Saturday, May 14, 2016

A Connection

I wish I discovered Judith Kitchen years ago. When I finally started to read her prose she was dying. As soon as I began to read her short pieces I knew that her sentences had a way of grabbing hold of a reader and holding on. No word-- extraneous. Prose akin to poetry. Prose that danced with images --drawing pictures in the air.

Listen to how she writes about the difference between a road and a street. The roads she referred to were rural and the streets belonged to small towns.

" How did a street differ from a road? Well, the road moved on, wound through contours of landscape. The street plowed through, straight as a needle, marching itself into town."

Now I'm reading her small book called The Circus Train.
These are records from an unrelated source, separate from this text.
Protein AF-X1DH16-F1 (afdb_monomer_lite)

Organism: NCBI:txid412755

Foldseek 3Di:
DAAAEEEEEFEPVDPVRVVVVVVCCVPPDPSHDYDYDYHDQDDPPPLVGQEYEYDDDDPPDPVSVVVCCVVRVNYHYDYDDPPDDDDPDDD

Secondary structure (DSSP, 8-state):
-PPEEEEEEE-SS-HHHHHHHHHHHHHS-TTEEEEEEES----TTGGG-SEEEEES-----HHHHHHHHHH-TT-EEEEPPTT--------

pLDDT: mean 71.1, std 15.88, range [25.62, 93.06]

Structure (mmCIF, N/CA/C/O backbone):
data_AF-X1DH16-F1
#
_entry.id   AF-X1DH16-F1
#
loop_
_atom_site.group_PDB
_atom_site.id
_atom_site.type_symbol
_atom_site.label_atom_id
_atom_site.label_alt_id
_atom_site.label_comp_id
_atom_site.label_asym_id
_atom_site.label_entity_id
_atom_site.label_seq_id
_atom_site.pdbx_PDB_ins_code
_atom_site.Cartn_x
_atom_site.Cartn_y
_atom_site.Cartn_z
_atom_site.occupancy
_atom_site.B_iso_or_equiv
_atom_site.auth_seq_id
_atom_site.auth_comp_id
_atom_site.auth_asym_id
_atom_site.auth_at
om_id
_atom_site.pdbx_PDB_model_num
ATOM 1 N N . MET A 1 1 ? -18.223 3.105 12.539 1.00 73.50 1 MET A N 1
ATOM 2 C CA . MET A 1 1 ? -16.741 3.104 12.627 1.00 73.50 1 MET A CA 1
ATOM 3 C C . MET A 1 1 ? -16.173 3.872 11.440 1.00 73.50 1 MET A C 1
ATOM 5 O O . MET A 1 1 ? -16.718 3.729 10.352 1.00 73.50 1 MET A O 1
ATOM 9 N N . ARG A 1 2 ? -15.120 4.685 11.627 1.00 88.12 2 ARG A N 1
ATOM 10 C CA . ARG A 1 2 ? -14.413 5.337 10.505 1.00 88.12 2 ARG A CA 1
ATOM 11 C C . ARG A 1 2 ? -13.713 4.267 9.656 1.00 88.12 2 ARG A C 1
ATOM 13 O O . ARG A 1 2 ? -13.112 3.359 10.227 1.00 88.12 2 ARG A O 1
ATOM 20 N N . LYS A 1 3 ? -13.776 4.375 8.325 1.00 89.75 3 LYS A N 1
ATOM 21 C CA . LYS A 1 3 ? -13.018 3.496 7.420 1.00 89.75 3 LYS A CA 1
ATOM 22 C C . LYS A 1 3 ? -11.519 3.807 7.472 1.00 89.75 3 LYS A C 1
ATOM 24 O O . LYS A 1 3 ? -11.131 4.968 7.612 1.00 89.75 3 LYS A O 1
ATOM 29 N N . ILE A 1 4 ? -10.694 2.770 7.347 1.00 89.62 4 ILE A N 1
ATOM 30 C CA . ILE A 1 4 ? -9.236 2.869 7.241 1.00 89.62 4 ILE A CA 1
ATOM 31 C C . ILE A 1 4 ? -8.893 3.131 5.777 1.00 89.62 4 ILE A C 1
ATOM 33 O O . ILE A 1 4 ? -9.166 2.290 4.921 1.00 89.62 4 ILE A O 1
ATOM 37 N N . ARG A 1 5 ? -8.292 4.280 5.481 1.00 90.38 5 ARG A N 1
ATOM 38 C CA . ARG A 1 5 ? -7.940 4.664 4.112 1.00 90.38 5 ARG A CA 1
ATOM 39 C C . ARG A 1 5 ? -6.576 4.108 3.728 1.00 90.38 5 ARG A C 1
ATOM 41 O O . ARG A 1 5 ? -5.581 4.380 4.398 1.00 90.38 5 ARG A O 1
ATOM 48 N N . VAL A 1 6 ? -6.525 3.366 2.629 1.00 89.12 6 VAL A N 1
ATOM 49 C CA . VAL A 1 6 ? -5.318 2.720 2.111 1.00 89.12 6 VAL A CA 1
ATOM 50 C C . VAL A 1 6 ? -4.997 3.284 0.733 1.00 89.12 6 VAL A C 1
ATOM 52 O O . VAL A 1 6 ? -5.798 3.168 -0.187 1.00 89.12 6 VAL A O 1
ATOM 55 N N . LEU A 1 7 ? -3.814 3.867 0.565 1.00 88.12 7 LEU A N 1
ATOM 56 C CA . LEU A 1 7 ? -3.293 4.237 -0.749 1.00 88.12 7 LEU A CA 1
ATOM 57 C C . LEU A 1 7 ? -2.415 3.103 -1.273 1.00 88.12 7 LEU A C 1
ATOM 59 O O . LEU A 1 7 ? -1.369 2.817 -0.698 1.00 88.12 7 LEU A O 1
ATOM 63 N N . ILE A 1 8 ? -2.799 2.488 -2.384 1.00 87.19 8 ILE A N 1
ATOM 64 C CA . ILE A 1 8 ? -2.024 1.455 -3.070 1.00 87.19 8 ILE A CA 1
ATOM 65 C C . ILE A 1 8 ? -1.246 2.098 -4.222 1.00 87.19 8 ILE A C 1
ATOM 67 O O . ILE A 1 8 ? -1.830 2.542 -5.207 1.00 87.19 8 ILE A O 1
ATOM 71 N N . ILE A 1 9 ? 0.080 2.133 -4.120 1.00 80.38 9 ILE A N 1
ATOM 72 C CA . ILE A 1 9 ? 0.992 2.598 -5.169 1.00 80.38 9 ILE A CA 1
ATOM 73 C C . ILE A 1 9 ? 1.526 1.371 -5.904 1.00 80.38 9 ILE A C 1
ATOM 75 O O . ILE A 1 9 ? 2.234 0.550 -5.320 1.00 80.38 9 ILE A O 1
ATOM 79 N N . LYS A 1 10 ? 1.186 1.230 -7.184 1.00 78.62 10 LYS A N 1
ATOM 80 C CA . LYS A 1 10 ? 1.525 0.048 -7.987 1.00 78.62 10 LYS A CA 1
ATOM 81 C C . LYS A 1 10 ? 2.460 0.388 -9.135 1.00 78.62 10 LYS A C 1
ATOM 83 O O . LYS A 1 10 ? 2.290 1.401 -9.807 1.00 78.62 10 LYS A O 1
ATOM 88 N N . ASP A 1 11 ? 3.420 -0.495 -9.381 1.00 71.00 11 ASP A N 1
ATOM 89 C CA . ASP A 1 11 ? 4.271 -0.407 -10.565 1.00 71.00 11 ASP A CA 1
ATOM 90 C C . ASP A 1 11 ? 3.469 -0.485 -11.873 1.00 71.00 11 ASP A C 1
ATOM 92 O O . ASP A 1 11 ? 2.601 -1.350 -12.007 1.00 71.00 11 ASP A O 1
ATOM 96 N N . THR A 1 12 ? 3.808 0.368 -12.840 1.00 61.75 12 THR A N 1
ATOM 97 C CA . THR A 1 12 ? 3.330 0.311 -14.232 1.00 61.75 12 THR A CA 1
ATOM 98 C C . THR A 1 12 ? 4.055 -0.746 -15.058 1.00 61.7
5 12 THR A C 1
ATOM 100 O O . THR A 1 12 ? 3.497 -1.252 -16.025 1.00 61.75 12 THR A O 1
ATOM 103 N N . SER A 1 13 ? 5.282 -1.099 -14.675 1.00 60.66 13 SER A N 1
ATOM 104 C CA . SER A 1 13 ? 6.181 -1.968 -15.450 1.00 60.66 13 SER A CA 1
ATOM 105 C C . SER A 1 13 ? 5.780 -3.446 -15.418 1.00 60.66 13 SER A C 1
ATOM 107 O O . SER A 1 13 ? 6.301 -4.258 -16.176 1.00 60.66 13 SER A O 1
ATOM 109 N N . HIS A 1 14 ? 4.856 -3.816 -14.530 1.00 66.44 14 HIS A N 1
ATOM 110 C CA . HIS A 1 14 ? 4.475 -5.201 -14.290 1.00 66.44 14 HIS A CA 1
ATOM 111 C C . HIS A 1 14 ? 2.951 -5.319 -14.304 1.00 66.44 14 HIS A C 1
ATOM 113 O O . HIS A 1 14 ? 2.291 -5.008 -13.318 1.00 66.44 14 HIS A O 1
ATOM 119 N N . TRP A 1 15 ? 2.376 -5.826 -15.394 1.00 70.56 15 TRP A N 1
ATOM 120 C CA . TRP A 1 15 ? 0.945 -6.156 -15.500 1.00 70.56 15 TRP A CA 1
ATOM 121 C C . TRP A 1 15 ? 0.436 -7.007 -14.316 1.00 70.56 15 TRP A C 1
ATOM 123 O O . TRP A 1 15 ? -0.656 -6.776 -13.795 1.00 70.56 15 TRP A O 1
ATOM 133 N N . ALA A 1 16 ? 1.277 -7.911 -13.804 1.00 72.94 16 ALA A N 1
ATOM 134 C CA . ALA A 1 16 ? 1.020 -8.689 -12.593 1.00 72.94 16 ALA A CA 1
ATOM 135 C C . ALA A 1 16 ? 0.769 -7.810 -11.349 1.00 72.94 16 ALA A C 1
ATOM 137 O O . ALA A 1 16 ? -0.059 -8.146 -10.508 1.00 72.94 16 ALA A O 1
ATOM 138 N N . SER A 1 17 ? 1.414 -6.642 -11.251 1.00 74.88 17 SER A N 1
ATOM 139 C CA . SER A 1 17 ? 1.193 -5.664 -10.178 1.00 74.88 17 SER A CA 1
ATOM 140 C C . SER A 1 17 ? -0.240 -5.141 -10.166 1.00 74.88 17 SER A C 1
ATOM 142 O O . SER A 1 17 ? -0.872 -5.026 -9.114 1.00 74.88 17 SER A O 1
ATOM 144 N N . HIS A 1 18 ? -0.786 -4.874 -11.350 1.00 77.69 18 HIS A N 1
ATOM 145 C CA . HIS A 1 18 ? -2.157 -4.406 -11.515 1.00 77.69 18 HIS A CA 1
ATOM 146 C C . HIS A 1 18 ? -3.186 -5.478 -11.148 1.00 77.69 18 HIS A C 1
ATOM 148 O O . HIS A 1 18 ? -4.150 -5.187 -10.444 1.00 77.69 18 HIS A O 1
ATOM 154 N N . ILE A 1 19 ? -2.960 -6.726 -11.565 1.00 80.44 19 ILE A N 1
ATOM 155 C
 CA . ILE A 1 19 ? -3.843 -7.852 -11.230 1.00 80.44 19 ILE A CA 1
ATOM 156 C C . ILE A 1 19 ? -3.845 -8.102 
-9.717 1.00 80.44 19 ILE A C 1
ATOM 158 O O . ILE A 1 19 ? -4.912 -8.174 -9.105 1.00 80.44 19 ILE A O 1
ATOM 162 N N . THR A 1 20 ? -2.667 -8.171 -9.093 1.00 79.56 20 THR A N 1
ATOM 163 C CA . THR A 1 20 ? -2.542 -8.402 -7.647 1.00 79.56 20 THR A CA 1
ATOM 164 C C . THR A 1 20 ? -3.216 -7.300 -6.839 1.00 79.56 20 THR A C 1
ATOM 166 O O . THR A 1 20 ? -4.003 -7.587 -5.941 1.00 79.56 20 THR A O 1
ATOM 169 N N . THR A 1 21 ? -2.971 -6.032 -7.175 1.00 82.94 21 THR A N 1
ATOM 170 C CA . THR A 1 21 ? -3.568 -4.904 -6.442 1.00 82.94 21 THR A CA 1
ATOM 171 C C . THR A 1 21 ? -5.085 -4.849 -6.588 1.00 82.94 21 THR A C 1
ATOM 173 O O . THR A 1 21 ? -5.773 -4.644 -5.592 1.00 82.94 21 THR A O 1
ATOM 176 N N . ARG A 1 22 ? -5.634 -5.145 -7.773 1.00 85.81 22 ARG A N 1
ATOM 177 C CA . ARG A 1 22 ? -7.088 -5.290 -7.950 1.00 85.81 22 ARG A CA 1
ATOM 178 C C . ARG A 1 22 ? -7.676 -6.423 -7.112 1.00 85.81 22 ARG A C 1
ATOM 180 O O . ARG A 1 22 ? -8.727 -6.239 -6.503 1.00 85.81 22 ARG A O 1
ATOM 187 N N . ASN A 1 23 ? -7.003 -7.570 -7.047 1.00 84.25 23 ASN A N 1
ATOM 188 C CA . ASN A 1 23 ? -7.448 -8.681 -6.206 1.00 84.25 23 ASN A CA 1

She wrote it when she knew she was dying and possibly had a mere few months left. It's constructed of short vignettes of memories. Small reflections. Pocket size pieces of living.

When she describes the snow it's as if I am experiencing snow for the first time.

I am mesmerized with her images and her gifts. Near the end of her book she asks, " Who will there be to say whether I became the person I wanted to be? " But she doesn't end with those words.

She, always cognizant of pronouns, recognizes that soon she will " lose the distinctions of pronoun."

I read the book slowly because each small piece is a gem and a gift and often asks me to look at how I use words and images and feelings.